EXERCISE REQUIREMENTS
Nothing is needed except the lines below that run from the one with "ATOM 74 O O" through the one with "ATOM 130 C C", repeated exactly.
:: INPUT FOR THIS TASK ::
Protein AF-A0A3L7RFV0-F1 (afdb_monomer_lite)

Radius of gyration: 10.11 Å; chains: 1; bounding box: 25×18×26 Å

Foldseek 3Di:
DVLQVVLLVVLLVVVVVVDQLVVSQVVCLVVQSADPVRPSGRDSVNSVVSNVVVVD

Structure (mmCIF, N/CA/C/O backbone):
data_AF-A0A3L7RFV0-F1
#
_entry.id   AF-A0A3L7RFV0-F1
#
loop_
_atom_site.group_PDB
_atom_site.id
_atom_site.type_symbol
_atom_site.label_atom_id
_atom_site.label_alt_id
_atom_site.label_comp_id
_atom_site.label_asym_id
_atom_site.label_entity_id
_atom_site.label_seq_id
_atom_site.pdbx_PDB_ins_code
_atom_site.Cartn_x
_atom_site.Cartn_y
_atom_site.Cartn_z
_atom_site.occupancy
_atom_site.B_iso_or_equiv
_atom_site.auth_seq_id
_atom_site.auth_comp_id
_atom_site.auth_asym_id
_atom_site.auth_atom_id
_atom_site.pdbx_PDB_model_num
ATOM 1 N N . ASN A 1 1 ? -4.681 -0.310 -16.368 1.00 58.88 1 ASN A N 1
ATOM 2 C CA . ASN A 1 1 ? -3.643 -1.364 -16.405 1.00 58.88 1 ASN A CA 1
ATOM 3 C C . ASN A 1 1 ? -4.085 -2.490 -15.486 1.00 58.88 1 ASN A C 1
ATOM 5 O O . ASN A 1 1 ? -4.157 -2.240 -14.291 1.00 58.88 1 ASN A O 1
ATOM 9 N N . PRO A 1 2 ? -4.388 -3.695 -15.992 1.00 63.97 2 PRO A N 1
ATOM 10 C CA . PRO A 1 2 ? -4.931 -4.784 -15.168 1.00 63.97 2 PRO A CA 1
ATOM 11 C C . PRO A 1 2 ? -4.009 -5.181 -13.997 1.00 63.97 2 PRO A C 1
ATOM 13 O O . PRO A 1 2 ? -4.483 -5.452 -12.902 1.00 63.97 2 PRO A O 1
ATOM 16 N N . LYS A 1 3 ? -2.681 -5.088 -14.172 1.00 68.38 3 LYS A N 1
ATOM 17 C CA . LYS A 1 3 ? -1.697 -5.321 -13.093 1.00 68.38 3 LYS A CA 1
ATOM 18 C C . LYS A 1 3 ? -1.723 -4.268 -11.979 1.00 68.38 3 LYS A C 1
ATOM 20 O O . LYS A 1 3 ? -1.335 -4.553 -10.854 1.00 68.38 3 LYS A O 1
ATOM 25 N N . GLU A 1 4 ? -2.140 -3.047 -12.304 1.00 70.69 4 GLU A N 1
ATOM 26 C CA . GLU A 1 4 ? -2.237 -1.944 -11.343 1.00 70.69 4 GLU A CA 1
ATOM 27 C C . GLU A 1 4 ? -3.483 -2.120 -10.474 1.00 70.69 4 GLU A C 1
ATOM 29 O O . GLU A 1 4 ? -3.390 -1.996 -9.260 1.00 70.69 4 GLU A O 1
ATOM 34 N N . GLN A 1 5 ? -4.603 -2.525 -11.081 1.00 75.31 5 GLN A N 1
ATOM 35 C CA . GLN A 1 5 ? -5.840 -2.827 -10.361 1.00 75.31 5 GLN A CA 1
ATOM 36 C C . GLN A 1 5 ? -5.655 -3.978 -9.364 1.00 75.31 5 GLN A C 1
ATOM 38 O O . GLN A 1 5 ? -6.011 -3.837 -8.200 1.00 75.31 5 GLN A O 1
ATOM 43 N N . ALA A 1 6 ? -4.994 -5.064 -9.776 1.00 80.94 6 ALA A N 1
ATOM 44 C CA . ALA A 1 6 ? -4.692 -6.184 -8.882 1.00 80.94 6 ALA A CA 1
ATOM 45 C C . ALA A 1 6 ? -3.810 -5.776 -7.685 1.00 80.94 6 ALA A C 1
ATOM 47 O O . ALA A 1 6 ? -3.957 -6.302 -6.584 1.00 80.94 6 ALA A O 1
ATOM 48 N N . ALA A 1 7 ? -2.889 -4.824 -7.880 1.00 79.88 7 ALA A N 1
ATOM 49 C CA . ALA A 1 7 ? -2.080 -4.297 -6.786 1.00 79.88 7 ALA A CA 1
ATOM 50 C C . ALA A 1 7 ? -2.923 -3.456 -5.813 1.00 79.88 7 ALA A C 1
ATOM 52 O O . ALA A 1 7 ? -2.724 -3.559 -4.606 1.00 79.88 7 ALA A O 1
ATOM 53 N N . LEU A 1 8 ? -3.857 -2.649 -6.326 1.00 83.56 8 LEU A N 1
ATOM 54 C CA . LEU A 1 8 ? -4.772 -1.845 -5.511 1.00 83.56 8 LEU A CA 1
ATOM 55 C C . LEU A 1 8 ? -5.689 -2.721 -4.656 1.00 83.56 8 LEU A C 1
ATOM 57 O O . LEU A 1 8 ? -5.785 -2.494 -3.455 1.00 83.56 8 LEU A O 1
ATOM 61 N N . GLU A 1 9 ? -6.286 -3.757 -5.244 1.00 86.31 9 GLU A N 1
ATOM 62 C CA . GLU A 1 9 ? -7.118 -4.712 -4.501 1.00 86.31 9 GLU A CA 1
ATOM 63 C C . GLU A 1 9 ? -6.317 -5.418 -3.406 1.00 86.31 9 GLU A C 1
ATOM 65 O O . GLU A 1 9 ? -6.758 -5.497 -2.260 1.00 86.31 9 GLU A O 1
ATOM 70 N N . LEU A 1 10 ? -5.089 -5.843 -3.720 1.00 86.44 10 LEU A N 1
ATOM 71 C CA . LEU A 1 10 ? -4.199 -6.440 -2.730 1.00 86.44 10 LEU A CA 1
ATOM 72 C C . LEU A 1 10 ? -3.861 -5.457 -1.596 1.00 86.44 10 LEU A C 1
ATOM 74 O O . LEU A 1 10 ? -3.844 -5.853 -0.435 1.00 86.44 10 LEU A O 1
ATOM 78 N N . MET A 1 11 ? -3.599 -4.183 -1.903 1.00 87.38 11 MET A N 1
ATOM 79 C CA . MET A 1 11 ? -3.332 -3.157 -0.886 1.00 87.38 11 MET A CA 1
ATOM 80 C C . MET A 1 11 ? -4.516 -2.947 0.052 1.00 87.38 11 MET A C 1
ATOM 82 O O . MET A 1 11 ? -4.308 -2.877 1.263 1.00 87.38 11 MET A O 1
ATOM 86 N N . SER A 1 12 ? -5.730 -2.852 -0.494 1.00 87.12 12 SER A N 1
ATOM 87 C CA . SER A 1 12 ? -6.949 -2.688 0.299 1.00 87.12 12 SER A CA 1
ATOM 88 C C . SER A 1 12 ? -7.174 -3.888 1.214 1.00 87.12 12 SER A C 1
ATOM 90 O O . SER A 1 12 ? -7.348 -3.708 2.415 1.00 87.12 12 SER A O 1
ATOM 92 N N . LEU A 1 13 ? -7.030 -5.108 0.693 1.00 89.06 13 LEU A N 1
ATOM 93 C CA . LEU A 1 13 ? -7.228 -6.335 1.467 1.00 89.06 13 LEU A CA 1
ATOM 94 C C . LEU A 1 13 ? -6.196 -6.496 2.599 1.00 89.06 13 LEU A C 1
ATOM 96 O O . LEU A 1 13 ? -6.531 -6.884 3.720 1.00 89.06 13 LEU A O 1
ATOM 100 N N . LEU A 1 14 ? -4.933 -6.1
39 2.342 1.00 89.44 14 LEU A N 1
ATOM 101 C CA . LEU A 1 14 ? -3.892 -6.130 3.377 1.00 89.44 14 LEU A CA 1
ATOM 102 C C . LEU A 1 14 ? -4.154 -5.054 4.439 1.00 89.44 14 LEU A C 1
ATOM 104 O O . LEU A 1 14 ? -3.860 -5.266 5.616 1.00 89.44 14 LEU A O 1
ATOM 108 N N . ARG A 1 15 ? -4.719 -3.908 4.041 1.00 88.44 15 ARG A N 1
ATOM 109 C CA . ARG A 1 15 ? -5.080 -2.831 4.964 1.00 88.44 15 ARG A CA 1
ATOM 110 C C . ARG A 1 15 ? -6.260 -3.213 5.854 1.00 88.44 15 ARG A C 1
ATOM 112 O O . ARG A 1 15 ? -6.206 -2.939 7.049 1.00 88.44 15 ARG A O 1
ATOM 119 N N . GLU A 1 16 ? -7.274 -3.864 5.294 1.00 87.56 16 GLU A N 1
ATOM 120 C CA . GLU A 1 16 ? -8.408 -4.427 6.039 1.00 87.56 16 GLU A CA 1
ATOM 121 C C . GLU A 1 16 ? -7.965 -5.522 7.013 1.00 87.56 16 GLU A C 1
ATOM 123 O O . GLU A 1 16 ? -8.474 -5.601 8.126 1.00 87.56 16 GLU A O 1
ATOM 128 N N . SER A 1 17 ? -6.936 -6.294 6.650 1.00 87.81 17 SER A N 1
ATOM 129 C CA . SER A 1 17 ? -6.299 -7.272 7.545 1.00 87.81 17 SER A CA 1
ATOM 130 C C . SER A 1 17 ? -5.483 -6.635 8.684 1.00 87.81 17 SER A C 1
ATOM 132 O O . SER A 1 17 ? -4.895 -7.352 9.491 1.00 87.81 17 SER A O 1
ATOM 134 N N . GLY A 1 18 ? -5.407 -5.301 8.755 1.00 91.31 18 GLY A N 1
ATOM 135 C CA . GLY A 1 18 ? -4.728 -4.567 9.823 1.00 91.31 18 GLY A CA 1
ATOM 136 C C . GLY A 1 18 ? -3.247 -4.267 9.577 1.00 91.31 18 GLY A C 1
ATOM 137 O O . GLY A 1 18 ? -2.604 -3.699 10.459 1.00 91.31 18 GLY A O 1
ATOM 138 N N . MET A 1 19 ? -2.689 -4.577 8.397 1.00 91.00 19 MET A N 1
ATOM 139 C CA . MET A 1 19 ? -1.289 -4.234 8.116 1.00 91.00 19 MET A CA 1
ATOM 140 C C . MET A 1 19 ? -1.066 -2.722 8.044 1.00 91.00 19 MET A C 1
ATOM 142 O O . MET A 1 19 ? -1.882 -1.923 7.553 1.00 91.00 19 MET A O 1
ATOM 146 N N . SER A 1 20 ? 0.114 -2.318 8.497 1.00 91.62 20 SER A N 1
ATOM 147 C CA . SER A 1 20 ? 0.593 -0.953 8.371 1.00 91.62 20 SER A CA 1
:::
:: INPUT FOR THIS TASK ::
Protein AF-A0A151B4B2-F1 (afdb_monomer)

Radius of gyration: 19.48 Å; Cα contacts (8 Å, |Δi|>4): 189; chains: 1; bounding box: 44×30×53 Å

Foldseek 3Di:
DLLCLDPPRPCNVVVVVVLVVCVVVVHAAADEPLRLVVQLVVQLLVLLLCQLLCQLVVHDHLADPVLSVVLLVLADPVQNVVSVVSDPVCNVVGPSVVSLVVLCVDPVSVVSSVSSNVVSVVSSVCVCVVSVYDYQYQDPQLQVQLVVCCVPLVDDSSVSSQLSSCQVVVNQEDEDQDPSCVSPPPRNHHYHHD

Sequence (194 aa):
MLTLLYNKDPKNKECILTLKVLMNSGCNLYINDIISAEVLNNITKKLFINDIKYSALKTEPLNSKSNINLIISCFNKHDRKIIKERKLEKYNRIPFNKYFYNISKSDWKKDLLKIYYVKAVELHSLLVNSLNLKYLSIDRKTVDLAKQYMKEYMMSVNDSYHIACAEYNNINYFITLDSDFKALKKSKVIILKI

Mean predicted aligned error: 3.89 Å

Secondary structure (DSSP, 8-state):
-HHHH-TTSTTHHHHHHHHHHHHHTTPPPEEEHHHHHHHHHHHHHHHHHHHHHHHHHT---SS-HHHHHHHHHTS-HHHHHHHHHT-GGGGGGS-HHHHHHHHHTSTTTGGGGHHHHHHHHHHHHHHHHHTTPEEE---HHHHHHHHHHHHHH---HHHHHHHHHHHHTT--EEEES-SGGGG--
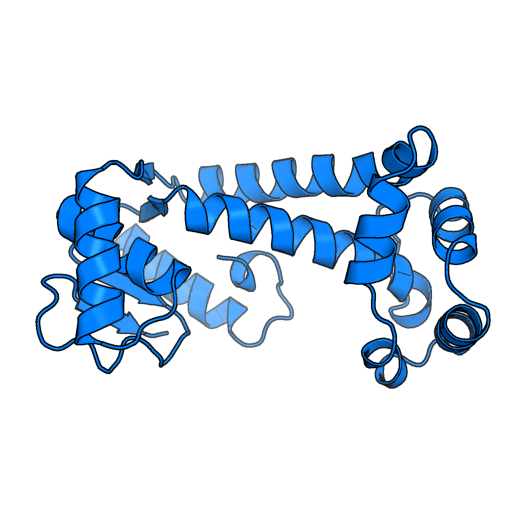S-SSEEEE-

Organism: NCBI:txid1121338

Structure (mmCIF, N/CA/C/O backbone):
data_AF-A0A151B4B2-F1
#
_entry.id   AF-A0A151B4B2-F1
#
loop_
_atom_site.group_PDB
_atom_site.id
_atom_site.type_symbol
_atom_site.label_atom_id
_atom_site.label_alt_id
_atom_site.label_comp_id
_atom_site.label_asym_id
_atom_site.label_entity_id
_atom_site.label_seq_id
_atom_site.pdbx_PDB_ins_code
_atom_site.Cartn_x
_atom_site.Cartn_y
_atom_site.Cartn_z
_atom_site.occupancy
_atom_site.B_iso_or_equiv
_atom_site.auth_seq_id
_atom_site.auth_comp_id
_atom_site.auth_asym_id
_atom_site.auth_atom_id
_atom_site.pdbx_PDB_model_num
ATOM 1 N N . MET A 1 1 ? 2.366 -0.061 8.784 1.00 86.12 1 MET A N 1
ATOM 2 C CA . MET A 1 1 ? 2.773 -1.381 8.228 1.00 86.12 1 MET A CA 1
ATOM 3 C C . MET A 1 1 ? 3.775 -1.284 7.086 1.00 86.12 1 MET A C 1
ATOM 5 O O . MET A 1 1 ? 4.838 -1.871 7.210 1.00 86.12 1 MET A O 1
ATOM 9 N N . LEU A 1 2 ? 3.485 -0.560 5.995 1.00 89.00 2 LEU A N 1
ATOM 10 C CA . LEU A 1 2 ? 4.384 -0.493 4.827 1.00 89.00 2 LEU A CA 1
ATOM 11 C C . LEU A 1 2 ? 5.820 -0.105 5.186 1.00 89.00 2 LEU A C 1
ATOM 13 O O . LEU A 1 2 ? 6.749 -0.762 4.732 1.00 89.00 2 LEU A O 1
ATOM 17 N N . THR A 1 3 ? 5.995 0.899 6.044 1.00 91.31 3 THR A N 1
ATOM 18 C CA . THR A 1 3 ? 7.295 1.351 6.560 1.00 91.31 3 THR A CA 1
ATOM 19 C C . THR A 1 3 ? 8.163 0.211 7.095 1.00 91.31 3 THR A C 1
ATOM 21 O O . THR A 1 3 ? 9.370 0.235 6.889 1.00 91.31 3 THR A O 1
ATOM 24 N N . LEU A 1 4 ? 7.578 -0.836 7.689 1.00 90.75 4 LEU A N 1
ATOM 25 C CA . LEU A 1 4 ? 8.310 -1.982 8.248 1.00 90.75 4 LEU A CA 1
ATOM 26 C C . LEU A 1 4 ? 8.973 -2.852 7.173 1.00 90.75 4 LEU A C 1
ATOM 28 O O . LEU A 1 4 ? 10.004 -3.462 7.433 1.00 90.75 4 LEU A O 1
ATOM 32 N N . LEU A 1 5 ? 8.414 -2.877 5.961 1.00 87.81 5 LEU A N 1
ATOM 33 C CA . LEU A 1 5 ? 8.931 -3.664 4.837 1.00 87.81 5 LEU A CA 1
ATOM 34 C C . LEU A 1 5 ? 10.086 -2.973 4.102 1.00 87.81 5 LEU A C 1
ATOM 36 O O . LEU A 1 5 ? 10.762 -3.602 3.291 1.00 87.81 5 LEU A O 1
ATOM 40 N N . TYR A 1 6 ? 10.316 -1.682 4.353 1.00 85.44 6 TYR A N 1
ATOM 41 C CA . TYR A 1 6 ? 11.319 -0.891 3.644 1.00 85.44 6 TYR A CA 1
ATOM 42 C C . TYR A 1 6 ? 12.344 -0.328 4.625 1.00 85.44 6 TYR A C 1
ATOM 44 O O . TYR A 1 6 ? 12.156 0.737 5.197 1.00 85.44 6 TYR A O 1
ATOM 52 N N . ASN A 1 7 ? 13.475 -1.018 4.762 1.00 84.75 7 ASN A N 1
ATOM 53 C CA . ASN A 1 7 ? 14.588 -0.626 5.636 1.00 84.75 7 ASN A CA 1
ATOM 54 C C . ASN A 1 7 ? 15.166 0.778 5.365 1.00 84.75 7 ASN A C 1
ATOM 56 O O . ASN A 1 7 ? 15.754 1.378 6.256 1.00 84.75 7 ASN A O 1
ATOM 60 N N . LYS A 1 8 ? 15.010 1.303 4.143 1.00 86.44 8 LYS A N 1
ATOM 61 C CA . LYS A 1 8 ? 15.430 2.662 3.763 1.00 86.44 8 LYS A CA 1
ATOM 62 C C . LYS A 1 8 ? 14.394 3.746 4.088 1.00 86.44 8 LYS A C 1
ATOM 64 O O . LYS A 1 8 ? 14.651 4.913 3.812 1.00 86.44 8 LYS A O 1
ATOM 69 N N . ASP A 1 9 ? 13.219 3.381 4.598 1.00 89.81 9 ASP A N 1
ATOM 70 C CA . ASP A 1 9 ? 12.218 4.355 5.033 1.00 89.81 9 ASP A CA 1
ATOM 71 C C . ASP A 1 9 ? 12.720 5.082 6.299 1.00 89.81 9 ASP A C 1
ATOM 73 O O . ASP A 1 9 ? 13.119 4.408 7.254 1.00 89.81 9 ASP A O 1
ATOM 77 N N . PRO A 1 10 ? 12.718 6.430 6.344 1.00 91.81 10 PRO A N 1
:::
TASK ANSWER
ATOM 74 O O . LEU A 1 10 ? -3.844 -5.853 -0.435 1.00 86.44 10 LEU A O 1
ATOM 78 N N . MET A 1 11 ? -3.599 -4.183 -1.903 1.00 87.38 11 MET A N 1
ATOM 79 C CA . MET A 1 11 ? -3.332 -3.157 -0.886 1.00 87.38 11 MET A CA 1
ATOM 80 C C . MET A 1 11 ? -4.516 -2.947 0.052 1.00 87.38 11 MET A C 1
ATOM 82 O O . MET A 1 11 ? -4.308 -2.877 1.263 1.00 87.38 11 MET A O 1
ATOM 86 N N . SER A 1 12 ? -5.730 -2.852 -0.494 1.00 87.12 12 SER A N 1
ATOM 87 C CA . SER A 1 12 ? -6.949 -2.688 0.299 1.00 87.12 12 SER A CA 1
ATOM 88 C C . SER A 1 12 ? -7.174 -3.888 1.214 1.00 87.12 12 SER A C 1
ATOM 90 O O . SER A 1 12 ? -7.348 -3.708 2.415 1.00 87.12 12 SER A O 1
ATOM 92 N N . LEU A 1 13 ? -7.030 -5.108 0.693 1.00 89.06 13 LEU A N 1
ATOM 93 C CA . LEU A 1 13 ? -7.228 -6.335 1.467 1.00 89.06 13 LEU A CA 1
ATOM 94 C C . LEU A 1 13 ? -6.196 -6.496 2.599 1.00 89.06 13 LEU A C 1
ATOM 96 O O . LEU A 1 13 ? -6.531 -6.884 3.720 1.00 89.06 13 LEU A O 1
ATOM 100 N N . LEU A 1 14 ? -4.933 -6.1
39 2.342 1.00 89.44 14 LEU A N 1
ATOM 101 C CA . LEU A 1 14 ? -3.892 -6.130 3.377 1.00 89.44 14 LEU A CA 1
ATOM 102 C C . LEU A 1 14 ? -4.154 -5.054 4.439 1.00 89.44 14 LEU A C 1
ATOM 104 O O . LEU A 1 14 ? -3.860 -5.266 5.616 1.00 89.44 14 LEU A O 1
ATOM 108 N N . ARG A 1 15 ? -4.719 -3.908 4.041 1.00 88.44 15 ARG A N 1
ATOM 109 C CA . ARG A 1 15 ? -5.080 -2.831 4.964 1.00 88.44 15 ARG A CA 1
ATOM 110 C C . ARG A 1 15 ? -6.260 -3.213 5.854 1.00 88.44 15 ARG A C 1
ATOM 112 O O . ARG A 1 15 ? -6.206 -2.939 7.049 1.00 88.44 15 ARG A O 1
ATOM 119 N N . GLU A 1 16 ? -7.274 -3.864 5.294 1.00 87.56 16 GLU A N 1
ATOM 120 C CA . GLU A 1 16 ? -8.408 -4.427 6.039 1.00 87.56 16 GLU A CA 1
ATOM 121 C C . GLU A 1 16 ? -7.965 -5.522 7.013 1.00 87.56 16 GLU A C 1
ATOM 123 O O . GLU A 1 16 ? -8.474 -5.601 8.126 1.00 87.56 16 GLU A O 1
ATOM 128 N N . SER A 1 17 ? -6.936 -6.294 6.650 1.00 87.81 17 SER A N 1
ATOM 129 C CA . SER A 1 17 ? -6.299 -7.272 7.545 1.00 87.81 17 SER A CA 1
ATOM 130 C C . SER A 1 17 ? -5.483 -6.635 8.684 1.00 87.81 17 SER A C 1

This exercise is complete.